▶ **Work task**: What you return should be only the lines in the entries below between the one holding "ATOM 208 N N" and the one holding "ATOM 212 O O", ends included, with every picture left out.

(Beginning of Task data)

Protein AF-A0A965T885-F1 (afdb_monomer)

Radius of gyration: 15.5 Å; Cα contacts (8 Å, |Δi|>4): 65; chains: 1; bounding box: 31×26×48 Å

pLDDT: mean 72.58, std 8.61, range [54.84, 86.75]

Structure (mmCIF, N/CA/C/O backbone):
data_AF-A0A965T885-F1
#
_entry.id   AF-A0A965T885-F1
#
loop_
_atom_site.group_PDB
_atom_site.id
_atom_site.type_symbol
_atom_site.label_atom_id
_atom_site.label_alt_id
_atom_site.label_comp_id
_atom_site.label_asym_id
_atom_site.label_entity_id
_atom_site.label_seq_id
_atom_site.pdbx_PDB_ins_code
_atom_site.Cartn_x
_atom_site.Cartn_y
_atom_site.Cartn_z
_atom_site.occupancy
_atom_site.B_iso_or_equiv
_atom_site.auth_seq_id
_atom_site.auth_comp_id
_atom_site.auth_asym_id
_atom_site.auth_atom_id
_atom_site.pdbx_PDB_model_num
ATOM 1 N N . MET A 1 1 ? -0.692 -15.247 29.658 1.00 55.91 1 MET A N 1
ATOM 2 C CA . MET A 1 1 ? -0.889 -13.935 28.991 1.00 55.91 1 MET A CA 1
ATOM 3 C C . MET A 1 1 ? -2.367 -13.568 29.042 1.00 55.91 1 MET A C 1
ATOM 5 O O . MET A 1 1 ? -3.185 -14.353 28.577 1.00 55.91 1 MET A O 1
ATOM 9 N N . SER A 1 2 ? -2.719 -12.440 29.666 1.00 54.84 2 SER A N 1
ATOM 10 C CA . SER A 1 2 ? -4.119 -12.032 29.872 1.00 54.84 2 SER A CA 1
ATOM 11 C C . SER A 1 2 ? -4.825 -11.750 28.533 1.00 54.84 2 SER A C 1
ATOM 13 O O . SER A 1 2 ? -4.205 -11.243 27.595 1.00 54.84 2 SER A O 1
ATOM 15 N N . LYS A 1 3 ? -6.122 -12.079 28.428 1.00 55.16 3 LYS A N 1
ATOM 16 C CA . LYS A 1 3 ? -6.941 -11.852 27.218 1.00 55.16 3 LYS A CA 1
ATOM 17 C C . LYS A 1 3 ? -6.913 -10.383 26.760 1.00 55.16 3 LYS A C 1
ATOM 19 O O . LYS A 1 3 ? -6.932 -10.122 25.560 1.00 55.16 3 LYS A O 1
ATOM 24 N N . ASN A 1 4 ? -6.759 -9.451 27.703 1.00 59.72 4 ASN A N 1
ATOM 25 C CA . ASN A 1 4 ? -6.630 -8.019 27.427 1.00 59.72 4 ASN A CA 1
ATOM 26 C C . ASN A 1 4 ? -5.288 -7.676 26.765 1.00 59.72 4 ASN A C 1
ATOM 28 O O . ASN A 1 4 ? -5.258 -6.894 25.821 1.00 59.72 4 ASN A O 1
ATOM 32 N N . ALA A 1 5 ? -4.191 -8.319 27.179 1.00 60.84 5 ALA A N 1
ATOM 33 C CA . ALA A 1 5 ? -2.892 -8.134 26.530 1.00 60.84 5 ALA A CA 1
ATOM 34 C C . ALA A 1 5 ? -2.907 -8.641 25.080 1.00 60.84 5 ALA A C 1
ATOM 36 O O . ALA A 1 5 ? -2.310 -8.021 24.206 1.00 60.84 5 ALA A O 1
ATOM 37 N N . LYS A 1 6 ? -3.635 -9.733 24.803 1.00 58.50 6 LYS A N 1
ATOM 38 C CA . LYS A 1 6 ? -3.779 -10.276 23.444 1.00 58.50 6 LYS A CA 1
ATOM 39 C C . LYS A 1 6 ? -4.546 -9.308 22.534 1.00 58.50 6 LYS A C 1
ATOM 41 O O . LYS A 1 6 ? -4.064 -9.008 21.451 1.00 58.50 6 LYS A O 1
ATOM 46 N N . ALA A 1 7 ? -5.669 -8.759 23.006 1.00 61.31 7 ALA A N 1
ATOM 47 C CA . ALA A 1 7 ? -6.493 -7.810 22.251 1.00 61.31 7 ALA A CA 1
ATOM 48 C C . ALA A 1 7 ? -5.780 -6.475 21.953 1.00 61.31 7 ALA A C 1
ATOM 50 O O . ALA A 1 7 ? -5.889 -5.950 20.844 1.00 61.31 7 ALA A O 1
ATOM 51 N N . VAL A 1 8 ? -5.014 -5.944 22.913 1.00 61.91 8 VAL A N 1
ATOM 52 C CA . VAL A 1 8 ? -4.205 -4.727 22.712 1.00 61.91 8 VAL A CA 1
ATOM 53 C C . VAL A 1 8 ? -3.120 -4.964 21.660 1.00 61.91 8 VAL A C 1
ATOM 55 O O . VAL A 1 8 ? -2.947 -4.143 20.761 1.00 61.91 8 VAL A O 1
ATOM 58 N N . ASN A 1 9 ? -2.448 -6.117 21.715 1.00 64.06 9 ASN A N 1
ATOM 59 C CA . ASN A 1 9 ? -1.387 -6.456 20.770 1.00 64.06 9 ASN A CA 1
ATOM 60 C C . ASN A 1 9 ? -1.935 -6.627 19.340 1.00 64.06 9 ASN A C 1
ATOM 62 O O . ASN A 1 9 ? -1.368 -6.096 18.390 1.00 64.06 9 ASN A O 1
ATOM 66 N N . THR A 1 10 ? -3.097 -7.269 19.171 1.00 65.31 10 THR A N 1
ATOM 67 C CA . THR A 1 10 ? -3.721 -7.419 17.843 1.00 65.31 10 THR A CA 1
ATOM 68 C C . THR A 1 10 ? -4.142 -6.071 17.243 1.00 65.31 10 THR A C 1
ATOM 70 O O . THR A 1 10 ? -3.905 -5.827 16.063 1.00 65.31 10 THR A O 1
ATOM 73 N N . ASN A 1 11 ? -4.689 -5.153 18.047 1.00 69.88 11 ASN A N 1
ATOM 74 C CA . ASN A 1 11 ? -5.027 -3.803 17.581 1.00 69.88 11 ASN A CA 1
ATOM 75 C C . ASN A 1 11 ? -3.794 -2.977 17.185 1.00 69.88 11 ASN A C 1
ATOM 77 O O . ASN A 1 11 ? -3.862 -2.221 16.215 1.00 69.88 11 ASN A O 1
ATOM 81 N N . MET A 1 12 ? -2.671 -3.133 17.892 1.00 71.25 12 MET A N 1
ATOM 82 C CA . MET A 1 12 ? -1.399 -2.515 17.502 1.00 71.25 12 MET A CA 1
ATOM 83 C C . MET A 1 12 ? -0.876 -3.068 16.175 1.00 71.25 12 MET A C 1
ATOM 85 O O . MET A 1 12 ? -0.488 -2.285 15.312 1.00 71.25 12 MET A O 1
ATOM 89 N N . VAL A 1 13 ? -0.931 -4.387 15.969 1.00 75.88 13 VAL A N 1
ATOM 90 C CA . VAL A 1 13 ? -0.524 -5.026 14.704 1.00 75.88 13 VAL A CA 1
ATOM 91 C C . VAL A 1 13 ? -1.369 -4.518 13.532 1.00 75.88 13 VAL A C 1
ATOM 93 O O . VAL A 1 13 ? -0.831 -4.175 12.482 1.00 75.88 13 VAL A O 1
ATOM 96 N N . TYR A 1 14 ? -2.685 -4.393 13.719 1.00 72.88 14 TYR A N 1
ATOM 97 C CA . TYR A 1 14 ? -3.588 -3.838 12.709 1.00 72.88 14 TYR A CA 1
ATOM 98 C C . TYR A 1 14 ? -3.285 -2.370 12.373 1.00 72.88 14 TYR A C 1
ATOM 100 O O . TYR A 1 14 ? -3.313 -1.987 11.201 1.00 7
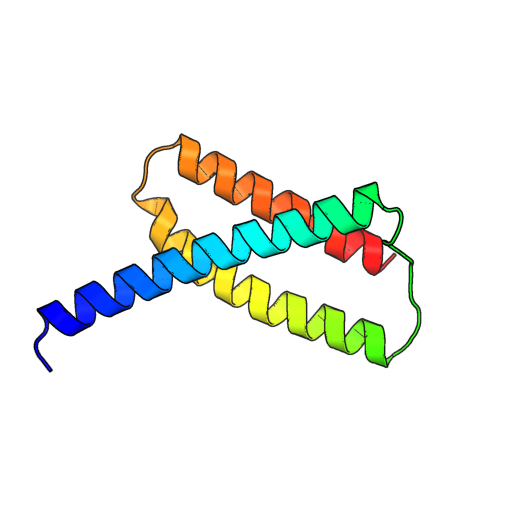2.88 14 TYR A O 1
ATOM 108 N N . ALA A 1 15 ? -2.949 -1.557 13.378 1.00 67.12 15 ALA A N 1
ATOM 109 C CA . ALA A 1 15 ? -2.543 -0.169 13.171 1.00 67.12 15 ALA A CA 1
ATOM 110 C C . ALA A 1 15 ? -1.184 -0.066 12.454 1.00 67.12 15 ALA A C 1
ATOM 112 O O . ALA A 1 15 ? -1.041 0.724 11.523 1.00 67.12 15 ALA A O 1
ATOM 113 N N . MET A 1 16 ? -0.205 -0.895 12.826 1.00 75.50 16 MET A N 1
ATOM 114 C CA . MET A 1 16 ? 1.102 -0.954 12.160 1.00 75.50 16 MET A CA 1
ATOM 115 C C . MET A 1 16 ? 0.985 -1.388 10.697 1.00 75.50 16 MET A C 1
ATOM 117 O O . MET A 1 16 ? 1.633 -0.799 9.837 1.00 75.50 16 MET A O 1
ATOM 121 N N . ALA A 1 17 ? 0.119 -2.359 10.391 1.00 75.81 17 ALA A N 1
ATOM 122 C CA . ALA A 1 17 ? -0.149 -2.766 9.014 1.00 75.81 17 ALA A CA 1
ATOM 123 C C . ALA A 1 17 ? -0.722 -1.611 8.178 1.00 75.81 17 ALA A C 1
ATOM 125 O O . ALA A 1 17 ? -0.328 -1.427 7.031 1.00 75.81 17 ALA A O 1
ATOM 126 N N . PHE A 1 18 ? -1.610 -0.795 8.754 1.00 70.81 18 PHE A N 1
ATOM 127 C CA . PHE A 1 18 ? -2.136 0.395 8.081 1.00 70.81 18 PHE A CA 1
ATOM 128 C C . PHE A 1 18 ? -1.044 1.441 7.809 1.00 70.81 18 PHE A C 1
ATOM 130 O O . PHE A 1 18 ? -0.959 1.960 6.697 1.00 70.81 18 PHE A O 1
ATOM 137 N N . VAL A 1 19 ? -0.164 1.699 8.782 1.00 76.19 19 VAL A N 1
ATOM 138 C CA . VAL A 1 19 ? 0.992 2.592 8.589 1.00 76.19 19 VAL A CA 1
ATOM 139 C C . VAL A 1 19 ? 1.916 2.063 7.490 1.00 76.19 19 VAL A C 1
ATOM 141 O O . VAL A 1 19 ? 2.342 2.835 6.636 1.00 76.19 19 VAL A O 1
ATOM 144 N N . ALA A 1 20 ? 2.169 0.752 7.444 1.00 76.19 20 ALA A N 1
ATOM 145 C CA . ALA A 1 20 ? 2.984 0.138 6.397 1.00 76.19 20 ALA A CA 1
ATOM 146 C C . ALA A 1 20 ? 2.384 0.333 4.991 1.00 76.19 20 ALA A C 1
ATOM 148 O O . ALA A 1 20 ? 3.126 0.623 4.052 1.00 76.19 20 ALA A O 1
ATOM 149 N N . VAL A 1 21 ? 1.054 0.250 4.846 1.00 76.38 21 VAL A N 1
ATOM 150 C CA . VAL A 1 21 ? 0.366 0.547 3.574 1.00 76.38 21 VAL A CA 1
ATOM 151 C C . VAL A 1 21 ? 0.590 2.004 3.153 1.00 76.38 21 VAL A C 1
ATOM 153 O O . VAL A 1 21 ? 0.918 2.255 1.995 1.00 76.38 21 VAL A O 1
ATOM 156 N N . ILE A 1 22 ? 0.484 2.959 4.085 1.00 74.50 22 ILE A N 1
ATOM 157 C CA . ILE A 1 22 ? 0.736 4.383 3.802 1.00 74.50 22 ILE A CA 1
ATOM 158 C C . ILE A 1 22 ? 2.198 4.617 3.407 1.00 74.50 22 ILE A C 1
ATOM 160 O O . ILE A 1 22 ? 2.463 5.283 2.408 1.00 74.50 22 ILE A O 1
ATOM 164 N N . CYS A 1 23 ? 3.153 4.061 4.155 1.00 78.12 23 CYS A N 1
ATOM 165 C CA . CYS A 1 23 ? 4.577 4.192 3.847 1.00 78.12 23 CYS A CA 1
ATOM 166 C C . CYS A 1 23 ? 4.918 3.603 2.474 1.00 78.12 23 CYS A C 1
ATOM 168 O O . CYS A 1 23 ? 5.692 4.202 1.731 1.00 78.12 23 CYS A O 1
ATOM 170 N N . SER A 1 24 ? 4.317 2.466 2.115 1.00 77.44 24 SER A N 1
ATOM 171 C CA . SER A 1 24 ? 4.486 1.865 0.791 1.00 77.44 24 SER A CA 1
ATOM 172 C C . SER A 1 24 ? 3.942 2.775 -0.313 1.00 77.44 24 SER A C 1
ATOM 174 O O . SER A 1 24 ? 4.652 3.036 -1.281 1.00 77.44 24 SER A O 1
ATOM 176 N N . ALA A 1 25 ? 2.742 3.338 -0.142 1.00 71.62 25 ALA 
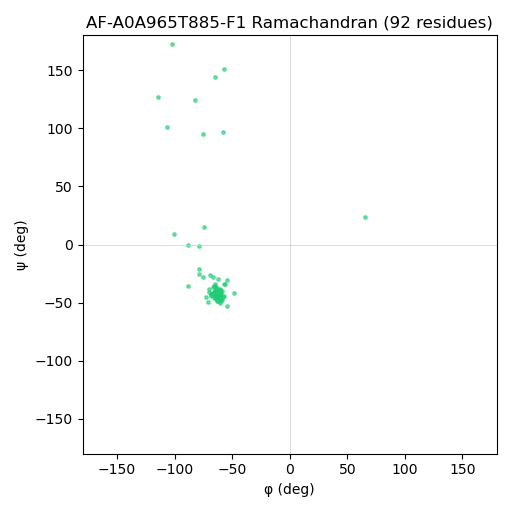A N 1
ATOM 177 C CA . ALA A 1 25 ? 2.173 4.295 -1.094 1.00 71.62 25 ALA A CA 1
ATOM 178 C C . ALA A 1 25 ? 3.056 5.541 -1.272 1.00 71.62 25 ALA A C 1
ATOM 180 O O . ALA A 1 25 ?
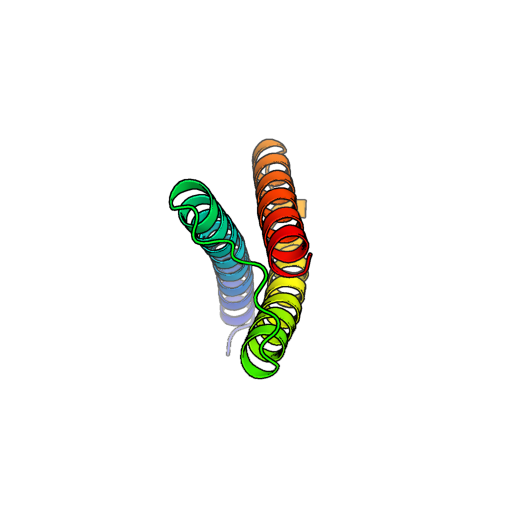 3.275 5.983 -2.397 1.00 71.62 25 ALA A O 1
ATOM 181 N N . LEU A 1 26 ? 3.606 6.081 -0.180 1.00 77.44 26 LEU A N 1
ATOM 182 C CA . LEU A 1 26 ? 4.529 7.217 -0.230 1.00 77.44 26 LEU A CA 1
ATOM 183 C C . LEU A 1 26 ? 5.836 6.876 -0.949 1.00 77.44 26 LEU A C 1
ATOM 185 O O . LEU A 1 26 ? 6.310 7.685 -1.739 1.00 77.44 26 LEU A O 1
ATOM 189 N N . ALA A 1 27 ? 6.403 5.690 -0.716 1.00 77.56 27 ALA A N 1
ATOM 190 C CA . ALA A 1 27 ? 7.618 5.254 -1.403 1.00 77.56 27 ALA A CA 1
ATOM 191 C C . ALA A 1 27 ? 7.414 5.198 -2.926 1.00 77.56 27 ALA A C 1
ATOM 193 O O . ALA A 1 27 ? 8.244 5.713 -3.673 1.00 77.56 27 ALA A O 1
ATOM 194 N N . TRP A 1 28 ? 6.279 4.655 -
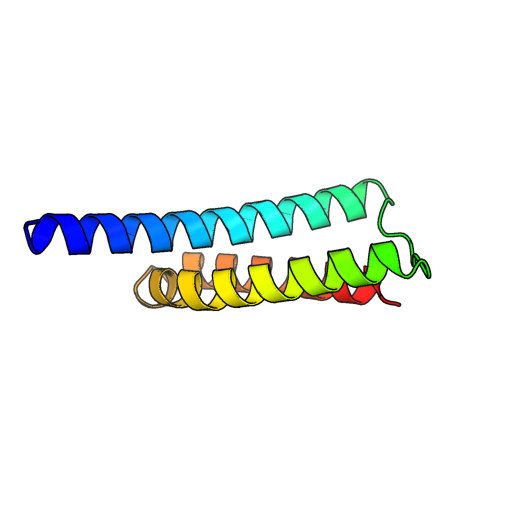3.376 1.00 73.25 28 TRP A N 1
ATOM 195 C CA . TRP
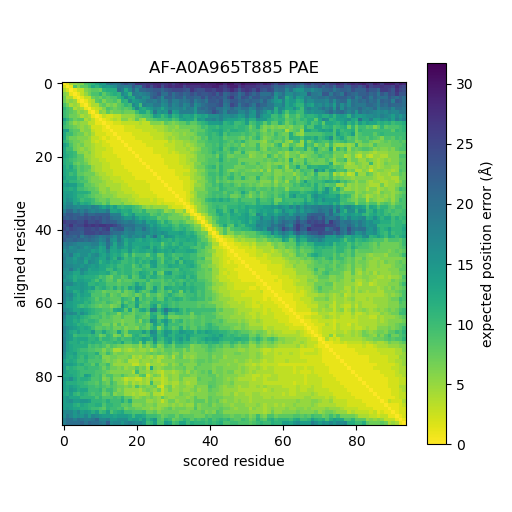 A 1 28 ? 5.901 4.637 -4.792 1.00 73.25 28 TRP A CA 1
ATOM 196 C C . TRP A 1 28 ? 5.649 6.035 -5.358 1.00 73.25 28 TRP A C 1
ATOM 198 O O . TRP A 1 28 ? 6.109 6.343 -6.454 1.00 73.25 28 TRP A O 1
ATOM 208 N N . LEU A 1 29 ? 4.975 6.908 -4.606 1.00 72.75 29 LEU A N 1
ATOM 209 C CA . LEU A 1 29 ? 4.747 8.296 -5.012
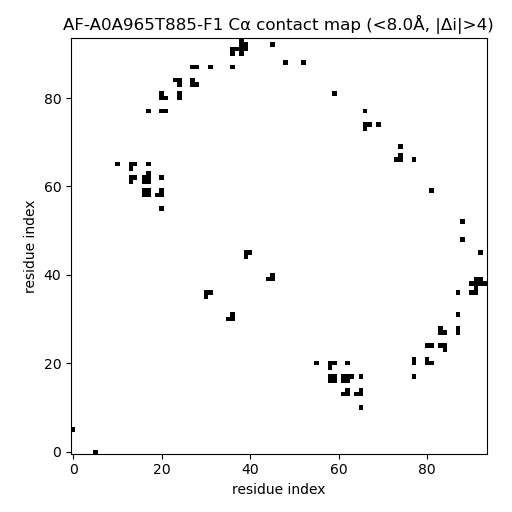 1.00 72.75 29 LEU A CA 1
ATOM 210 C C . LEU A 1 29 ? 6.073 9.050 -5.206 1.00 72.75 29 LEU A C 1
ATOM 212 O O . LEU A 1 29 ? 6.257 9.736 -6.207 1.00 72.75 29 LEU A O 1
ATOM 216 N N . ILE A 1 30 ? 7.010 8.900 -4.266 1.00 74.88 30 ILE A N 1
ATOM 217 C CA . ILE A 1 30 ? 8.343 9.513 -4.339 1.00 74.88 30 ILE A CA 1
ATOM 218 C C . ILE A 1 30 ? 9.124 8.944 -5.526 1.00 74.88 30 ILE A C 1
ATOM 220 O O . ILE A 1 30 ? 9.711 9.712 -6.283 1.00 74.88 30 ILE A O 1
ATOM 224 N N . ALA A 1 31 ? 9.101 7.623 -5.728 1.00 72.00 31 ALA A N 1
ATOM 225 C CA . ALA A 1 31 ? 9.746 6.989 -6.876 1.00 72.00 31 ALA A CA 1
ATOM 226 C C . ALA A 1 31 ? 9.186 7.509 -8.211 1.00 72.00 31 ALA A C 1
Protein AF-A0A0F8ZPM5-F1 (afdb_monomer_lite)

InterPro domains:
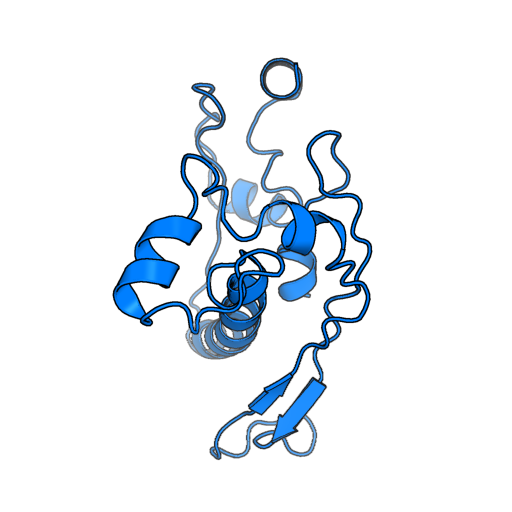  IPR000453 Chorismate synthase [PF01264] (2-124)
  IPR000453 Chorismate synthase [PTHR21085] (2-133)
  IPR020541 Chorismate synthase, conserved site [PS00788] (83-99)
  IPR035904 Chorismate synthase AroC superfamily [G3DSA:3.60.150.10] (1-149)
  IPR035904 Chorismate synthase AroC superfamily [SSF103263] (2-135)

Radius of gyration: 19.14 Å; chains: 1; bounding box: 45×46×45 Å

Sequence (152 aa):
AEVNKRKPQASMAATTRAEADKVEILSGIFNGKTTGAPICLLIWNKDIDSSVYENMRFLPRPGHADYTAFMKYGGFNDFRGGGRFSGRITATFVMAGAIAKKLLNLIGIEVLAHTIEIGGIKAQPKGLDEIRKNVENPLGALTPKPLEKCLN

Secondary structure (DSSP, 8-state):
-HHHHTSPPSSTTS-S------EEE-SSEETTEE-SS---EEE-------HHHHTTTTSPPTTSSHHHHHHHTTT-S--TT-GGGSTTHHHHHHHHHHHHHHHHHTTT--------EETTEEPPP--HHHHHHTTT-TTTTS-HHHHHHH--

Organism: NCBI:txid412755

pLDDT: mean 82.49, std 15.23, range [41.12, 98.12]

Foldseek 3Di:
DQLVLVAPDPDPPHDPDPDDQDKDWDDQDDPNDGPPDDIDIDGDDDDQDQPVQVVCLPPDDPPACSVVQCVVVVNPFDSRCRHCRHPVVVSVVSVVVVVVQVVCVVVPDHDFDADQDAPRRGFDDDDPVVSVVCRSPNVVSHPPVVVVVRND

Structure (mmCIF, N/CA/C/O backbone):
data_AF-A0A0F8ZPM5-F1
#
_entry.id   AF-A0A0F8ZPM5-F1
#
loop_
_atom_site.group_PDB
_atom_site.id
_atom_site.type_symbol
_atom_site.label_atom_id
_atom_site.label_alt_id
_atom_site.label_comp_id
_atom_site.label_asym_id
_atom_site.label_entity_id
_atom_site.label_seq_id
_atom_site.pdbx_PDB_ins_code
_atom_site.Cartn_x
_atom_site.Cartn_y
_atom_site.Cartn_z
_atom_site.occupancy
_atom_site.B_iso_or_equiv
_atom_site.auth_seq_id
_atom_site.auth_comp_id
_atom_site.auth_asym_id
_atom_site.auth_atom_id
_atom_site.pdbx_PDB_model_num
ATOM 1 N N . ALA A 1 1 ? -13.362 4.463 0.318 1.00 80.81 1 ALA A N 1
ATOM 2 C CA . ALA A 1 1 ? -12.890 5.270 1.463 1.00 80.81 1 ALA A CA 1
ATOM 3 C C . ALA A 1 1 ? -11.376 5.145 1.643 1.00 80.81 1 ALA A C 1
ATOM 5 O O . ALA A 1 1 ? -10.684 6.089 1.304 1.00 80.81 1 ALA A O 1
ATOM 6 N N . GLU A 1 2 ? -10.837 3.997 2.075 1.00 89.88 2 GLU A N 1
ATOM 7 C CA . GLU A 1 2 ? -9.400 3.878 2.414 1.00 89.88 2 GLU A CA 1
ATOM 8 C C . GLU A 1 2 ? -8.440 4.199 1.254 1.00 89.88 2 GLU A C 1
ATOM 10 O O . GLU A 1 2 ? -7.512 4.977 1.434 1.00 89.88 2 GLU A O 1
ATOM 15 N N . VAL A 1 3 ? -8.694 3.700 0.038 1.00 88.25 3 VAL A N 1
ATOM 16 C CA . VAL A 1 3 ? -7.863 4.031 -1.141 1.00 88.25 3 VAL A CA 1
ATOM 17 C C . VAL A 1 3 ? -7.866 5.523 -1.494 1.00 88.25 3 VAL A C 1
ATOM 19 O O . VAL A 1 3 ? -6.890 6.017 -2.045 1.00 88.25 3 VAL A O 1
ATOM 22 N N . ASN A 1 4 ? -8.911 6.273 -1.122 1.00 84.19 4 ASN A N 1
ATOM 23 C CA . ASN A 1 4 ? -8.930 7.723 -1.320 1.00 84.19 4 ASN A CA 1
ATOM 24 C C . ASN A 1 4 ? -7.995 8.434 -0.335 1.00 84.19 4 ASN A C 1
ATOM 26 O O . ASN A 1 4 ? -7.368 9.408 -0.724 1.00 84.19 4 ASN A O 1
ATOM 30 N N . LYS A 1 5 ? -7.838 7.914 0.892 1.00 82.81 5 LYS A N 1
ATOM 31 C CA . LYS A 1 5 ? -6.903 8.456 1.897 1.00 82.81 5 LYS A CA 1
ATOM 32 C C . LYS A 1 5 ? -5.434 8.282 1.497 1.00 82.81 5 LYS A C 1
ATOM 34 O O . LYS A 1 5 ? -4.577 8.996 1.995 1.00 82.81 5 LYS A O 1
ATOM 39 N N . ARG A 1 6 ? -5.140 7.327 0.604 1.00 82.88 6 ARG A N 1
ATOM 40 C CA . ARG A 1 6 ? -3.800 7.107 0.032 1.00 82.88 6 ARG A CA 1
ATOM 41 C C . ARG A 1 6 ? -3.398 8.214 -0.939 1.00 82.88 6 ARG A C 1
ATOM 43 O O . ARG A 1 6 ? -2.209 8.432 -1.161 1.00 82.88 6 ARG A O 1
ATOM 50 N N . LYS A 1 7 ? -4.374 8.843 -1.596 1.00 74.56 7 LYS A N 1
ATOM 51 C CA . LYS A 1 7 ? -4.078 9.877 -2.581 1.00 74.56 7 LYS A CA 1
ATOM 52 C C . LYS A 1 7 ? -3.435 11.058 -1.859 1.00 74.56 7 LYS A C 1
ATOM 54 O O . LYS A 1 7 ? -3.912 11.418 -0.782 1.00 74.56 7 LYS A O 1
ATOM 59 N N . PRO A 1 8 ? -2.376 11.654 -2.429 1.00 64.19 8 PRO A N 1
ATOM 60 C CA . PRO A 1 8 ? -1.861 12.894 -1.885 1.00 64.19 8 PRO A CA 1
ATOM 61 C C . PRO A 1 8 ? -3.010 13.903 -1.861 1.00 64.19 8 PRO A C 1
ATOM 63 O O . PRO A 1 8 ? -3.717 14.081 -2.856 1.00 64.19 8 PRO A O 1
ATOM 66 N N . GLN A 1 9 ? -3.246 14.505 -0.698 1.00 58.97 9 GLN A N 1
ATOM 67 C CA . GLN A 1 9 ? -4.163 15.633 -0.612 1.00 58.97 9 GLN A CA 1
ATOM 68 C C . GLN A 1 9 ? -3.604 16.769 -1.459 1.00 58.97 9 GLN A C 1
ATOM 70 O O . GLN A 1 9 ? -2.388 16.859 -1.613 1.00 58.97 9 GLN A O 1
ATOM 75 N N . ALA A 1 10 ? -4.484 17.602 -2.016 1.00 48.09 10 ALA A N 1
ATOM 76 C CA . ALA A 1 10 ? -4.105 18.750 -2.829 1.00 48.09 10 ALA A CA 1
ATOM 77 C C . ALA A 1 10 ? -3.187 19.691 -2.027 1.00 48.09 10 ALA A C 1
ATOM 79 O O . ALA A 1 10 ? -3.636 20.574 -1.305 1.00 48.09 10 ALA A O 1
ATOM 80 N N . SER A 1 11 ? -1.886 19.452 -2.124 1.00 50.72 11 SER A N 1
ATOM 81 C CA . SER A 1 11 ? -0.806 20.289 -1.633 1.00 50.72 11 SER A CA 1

(End of Task data)

▶ **Answer to this task**:
ATOM 208 N N . LEU A 1 29 ? 4.975 6.908 -4.606 1.00 72.75 29 LEU A N 1
ATOM 209 C CA . LEU A 1 29 ? 4.747 8.296 -5.012
 1.00 72.75 29 LEU A CA 1
ATOM 210 C C . LEU A 1 29 ? 6.073 9.050 -5.206 1.00 72.75 29 LEU A C 1
ATOM 212 O O . LEU A 1 29 ? 6.257 9.736 -6.207 1.00 72.75 29 LEU A O 1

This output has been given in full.